The FASTCLUS Procedure

Computational Resources

Subsections:

Memory
Time

Let

$\begin{eqnarray*} n & = & \mbox{number of observations} \\ v & = & \mbox{number of variables} \\ c & = & \mbox{number of clusters} \\ p & = & \mbox{number of passes over the data set} \\ \end{eqnarray*}$

Memory

The memory required is approximately $4(19v + 12cv + 10c + 2 \max (c+ 1, v))$ bytes.

If you request the DISTANCE option, an additional $4c(c + 1)$ bytes of space is needed.

Time

The overall time required by PROC FASTCLUS is roughly proportional to $nvcp$ if c is small with respect to n.
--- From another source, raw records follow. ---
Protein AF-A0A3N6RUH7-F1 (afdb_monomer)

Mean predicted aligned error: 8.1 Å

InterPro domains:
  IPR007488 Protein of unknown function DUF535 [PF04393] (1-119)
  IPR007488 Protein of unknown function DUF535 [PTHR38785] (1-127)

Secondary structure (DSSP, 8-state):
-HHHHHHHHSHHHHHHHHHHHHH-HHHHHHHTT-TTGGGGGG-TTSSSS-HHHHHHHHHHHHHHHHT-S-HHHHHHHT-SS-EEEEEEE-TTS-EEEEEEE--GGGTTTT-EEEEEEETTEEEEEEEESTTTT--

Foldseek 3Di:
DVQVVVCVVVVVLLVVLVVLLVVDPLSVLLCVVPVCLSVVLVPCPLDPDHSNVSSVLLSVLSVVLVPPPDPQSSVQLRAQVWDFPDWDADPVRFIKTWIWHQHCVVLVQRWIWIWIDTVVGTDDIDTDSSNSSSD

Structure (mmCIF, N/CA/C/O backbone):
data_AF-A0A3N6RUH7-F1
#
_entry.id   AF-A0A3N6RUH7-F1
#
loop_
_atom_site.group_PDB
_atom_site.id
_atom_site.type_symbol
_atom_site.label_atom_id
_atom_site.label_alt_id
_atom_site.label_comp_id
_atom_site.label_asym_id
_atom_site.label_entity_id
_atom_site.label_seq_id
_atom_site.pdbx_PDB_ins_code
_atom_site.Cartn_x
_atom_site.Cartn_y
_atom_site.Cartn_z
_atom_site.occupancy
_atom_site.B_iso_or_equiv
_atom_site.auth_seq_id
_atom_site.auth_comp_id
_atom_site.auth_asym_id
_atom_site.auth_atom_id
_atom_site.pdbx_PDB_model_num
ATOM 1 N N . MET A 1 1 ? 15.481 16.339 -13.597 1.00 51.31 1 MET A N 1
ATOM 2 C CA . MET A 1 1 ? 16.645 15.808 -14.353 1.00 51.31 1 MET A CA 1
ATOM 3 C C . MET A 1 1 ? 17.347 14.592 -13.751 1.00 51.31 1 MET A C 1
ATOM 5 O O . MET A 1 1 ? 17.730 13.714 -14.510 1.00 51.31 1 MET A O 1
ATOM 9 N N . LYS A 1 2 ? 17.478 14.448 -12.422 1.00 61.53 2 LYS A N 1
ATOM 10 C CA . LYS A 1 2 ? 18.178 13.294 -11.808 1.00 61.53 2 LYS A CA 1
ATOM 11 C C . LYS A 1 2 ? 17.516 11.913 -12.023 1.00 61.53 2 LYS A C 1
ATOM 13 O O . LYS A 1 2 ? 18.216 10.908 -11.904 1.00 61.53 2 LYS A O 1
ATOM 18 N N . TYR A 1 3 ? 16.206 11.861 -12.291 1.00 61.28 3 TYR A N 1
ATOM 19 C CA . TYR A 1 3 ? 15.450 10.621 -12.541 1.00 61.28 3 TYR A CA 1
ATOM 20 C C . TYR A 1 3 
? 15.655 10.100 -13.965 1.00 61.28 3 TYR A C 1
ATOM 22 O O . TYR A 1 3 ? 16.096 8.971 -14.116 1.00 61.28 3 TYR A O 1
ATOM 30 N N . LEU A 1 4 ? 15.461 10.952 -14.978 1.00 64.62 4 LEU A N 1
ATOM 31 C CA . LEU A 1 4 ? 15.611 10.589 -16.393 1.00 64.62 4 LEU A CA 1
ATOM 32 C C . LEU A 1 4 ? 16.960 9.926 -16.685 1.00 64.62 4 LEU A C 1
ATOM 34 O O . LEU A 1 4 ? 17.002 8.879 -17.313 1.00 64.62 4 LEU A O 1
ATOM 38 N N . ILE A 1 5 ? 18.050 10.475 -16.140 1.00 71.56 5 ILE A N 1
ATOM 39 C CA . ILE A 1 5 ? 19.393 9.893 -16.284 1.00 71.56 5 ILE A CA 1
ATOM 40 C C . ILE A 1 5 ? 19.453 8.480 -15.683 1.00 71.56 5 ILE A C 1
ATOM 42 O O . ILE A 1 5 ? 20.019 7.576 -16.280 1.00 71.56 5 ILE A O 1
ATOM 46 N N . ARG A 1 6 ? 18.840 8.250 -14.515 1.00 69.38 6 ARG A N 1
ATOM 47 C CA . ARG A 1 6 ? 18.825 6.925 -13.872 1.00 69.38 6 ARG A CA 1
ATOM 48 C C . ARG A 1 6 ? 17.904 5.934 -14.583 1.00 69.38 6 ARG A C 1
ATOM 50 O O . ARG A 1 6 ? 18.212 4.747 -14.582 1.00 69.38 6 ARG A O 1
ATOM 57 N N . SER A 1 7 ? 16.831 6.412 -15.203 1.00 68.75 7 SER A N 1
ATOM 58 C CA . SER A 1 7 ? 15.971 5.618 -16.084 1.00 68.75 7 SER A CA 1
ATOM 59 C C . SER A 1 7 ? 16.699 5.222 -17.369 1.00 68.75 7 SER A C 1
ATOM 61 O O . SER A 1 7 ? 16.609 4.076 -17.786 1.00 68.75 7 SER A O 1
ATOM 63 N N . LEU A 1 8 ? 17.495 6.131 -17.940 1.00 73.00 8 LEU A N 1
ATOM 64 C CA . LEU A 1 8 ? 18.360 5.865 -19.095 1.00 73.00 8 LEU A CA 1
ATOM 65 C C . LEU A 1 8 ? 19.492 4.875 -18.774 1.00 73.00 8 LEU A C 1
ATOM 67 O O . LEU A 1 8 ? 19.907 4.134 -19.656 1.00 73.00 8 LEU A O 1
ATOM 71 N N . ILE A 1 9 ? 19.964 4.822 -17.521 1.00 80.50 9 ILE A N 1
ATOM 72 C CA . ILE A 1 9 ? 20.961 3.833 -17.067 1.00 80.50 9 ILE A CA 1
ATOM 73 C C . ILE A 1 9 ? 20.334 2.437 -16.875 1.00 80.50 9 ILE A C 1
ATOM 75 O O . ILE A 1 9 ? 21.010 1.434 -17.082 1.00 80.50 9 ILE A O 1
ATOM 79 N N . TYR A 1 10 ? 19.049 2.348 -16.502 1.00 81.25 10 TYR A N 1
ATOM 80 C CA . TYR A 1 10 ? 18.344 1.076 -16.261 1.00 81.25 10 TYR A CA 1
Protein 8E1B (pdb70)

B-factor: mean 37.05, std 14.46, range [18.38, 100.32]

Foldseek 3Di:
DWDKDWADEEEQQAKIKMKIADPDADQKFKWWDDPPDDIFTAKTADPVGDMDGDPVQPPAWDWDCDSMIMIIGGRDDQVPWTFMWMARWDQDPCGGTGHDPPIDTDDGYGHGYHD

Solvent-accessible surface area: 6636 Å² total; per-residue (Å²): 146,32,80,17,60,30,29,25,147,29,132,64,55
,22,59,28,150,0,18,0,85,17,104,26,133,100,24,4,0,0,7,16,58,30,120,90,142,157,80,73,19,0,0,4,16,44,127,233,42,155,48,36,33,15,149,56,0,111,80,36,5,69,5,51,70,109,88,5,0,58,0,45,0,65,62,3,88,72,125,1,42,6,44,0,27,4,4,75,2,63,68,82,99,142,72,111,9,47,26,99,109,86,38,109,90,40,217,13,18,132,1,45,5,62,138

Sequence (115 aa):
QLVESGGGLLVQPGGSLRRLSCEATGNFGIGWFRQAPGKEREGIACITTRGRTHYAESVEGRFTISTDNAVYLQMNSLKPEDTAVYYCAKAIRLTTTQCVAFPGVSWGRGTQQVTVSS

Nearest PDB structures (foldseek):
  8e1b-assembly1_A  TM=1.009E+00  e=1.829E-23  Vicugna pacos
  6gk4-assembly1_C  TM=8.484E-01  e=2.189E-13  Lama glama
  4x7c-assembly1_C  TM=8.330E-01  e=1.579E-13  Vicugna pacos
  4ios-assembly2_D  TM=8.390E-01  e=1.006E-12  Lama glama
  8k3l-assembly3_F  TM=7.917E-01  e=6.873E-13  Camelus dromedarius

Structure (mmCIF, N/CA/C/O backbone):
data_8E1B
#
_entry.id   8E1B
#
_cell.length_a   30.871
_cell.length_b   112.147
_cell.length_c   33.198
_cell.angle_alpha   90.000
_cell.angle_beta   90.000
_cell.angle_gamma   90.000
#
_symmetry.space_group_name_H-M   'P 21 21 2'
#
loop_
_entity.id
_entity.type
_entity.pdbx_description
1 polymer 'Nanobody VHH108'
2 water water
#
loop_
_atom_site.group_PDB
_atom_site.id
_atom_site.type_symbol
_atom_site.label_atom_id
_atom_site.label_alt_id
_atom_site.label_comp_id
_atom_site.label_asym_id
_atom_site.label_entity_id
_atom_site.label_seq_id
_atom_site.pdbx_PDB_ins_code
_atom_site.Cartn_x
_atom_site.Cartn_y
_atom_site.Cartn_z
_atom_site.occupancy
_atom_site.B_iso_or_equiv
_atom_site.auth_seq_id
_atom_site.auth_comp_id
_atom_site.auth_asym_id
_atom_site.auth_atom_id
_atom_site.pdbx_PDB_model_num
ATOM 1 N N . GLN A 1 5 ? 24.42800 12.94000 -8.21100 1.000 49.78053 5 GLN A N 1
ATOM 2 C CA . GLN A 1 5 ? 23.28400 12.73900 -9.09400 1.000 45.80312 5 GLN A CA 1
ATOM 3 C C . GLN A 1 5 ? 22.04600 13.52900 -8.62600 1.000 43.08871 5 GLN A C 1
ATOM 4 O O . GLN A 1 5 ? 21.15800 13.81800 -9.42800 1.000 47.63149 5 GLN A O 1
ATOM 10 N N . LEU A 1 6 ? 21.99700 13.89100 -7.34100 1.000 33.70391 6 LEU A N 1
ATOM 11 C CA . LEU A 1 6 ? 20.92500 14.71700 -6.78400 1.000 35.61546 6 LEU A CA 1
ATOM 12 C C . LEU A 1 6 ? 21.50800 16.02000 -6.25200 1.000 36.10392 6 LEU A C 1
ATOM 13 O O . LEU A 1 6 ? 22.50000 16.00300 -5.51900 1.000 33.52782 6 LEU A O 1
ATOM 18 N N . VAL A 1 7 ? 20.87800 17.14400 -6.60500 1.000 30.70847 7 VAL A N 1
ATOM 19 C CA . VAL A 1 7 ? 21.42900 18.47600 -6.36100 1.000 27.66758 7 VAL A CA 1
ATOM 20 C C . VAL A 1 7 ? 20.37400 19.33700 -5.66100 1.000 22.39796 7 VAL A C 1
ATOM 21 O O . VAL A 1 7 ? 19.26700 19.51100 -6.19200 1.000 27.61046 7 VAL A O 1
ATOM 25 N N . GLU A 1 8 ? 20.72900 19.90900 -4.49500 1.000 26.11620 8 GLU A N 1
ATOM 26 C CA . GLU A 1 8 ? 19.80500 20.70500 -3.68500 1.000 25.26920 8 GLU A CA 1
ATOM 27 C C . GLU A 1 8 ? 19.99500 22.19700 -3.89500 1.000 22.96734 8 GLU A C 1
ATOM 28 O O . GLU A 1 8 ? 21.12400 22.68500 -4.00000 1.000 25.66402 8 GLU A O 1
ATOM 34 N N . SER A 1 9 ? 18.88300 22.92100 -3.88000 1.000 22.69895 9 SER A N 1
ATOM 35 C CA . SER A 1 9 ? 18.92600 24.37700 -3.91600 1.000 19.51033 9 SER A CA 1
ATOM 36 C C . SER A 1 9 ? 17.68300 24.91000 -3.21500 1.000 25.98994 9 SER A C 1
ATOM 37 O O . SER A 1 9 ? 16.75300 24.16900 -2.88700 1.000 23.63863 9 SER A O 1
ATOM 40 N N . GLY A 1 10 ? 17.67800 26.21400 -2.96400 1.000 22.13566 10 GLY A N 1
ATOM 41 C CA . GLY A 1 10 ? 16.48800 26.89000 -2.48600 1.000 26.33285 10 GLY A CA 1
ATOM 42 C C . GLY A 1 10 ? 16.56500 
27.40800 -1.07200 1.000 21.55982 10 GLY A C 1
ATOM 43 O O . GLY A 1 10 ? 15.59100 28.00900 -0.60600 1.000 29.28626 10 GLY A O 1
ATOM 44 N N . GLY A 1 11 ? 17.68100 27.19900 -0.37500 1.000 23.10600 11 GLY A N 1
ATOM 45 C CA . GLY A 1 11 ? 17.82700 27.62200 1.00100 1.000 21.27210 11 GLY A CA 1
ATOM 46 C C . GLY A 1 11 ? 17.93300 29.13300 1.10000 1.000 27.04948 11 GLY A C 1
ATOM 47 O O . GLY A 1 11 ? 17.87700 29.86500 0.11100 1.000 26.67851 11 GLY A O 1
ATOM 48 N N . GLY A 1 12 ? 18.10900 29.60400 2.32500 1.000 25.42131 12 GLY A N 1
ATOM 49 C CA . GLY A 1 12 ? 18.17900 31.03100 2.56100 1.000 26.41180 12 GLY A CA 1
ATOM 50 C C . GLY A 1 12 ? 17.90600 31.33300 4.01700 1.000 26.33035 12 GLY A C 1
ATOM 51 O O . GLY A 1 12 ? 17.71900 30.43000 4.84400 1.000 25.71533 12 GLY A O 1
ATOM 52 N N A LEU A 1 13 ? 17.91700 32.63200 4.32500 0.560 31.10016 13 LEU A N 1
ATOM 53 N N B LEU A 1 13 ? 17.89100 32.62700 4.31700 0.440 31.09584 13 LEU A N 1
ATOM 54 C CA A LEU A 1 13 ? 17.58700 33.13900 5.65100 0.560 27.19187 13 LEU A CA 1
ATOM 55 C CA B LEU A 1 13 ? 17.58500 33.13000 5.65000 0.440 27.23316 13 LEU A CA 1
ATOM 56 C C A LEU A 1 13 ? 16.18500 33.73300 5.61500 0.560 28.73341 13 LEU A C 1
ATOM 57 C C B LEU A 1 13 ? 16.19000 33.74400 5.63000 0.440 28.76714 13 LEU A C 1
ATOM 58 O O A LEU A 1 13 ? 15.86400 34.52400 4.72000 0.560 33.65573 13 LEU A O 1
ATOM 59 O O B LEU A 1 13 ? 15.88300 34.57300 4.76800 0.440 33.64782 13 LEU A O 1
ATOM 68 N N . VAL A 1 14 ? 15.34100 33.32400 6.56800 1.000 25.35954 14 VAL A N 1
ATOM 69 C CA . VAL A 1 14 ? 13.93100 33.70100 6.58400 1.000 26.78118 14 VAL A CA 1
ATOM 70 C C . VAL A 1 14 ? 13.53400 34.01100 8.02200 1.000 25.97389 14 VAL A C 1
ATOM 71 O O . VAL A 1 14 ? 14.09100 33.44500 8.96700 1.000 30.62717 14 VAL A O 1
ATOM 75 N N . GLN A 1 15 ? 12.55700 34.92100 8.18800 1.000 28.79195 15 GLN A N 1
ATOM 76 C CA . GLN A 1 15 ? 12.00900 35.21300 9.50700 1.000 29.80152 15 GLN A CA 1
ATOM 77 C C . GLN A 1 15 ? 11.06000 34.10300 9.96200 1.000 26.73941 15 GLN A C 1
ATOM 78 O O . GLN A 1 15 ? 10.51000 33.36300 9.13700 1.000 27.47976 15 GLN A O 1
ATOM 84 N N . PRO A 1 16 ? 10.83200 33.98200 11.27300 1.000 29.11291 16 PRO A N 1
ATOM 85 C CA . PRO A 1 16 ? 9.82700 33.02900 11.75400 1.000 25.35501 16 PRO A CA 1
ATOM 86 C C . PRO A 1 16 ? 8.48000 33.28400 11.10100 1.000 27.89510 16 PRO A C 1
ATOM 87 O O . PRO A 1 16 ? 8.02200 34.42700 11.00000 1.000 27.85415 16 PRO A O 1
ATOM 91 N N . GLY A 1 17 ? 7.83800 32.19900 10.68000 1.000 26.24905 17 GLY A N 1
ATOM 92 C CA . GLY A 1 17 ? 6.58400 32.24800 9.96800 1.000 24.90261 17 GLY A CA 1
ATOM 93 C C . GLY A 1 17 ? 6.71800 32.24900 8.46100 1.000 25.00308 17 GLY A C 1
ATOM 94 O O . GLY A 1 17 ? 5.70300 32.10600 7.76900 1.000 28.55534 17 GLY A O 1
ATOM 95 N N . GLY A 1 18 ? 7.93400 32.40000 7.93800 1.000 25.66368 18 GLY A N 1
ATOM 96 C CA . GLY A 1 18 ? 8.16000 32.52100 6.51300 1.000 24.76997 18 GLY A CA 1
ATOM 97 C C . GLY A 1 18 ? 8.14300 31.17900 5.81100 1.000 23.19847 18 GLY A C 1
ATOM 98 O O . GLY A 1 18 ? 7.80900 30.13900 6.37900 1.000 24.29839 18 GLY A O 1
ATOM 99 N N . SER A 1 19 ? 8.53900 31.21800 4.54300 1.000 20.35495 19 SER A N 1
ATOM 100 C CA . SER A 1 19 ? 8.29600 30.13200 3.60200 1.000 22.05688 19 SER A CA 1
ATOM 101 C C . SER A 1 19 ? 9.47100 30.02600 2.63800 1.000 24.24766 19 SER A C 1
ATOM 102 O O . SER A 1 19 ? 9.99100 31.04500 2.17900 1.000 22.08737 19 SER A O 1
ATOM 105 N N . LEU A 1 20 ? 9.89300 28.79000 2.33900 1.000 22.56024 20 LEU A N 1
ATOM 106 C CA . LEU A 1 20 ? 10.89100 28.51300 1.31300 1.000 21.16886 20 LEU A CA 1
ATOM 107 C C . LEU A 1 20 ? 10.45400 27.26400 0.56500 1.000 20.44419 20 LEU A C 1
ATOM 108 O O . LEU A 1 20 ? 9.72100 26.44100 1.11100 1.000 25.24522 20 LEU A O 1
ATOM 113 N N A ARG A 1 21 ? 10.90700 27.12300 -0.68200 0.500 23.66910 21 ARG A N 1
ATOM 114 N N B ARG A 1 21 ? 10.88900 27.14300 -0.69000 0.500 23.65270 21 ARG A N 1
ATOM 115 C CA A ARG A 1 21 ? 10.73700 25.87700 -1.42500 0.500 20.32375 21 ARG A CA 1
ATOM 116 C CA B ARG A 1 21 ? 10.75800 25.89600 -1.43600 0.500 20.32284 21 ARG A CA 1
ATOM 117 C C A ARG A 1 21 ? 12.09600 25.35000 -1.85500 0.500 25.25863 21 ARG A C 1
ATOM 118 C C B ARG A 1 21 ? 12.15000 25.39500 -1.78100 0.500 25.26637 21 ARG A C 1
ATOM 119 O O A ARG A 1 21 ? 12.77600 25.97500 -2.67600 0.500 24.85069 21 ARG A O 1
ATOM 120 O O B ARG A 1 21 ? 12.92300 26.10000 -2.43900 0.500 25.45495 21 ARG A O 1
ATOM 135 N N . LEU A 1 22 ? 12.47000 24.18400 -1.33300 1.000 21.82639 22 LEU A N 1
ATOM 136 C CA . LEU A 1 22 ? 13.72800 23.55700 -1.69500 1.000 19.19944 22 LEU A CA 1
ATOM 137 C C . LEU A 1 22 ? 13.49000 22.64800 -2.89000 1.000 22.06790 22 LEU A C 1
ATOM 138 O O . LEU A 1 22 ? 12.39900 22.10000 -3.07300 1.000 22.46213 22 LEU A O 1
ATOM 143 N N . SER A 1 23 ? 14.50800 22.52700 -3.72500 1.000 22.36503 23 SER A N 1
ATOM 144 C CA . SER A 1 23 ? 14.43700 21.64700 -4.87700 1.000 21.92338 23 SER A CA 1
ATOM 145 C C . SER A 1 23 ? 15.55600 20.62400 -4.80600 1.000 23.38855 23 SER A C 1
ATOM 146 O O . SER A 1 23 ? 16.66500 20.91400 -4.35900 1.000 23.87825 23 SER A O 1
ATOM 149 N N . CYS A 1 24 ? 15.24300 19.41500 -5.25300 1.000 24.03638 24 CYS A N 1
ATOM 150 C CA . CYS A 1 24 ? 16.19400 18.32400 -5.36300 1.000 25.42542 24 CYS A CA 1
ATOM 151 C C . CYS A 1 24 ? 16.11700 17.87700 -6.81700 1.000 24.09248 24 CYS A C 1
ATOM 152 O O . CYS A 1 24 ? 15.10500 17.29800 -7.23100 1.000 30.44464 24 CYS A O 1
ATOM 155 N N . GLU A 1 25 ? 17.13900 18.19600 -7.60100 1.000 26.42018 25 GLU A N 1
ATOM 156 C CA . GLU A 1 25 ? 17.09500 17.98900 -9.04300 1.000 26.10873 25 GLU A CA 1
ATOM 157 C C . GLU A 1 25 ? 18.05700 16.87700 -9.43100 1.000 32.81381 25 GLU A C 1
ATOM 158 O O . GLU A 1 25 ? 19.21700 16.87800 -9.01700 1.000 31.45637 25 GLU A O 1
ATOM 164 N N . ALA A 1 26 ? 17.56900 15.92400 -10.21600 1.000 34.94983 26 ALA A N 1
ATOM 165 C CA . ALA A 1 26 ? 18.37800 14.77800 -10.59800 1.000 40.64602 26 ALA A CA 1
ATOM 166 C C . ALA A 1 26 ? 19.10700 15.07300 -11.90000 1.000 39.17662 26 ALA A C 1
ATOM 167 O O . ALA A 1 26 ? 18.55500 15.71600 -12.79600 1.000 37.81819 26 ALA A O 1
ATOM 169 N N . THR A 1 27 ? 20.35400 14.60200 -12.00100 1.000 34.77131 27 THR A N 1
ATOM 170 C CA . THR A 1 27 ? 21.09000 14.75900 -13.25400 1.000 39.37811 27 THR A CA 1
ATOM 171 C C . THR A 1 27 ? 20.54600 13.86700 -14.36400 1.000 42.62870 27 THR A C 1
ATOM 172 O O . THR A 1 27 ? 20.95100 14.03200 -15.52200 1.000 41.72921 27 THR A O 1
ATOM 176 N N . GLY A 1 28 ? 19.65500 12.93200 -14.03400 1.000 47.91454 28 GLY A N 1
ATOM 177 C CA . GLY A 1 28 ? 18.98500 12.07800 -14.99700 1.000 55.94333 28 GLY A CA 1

Initial seed selection requires one pass over the data set. If the observations are in random order, the time required is roughly proportional to

$nvc + vc^2$

unless you specify REPLACE=NONE. In that case, a complete pass might not be necessary, and the time is roughly proportional to $mvc$ , where $c \leq m \leq n$ .

The DRIFT option, each iteration, and the final assignment of cluster seeds each require one pass, with time for each pass roughly proportional to $nvc$ .

For greatest efficiency, you should list the variables in the VAR statement in order of decreasing variance.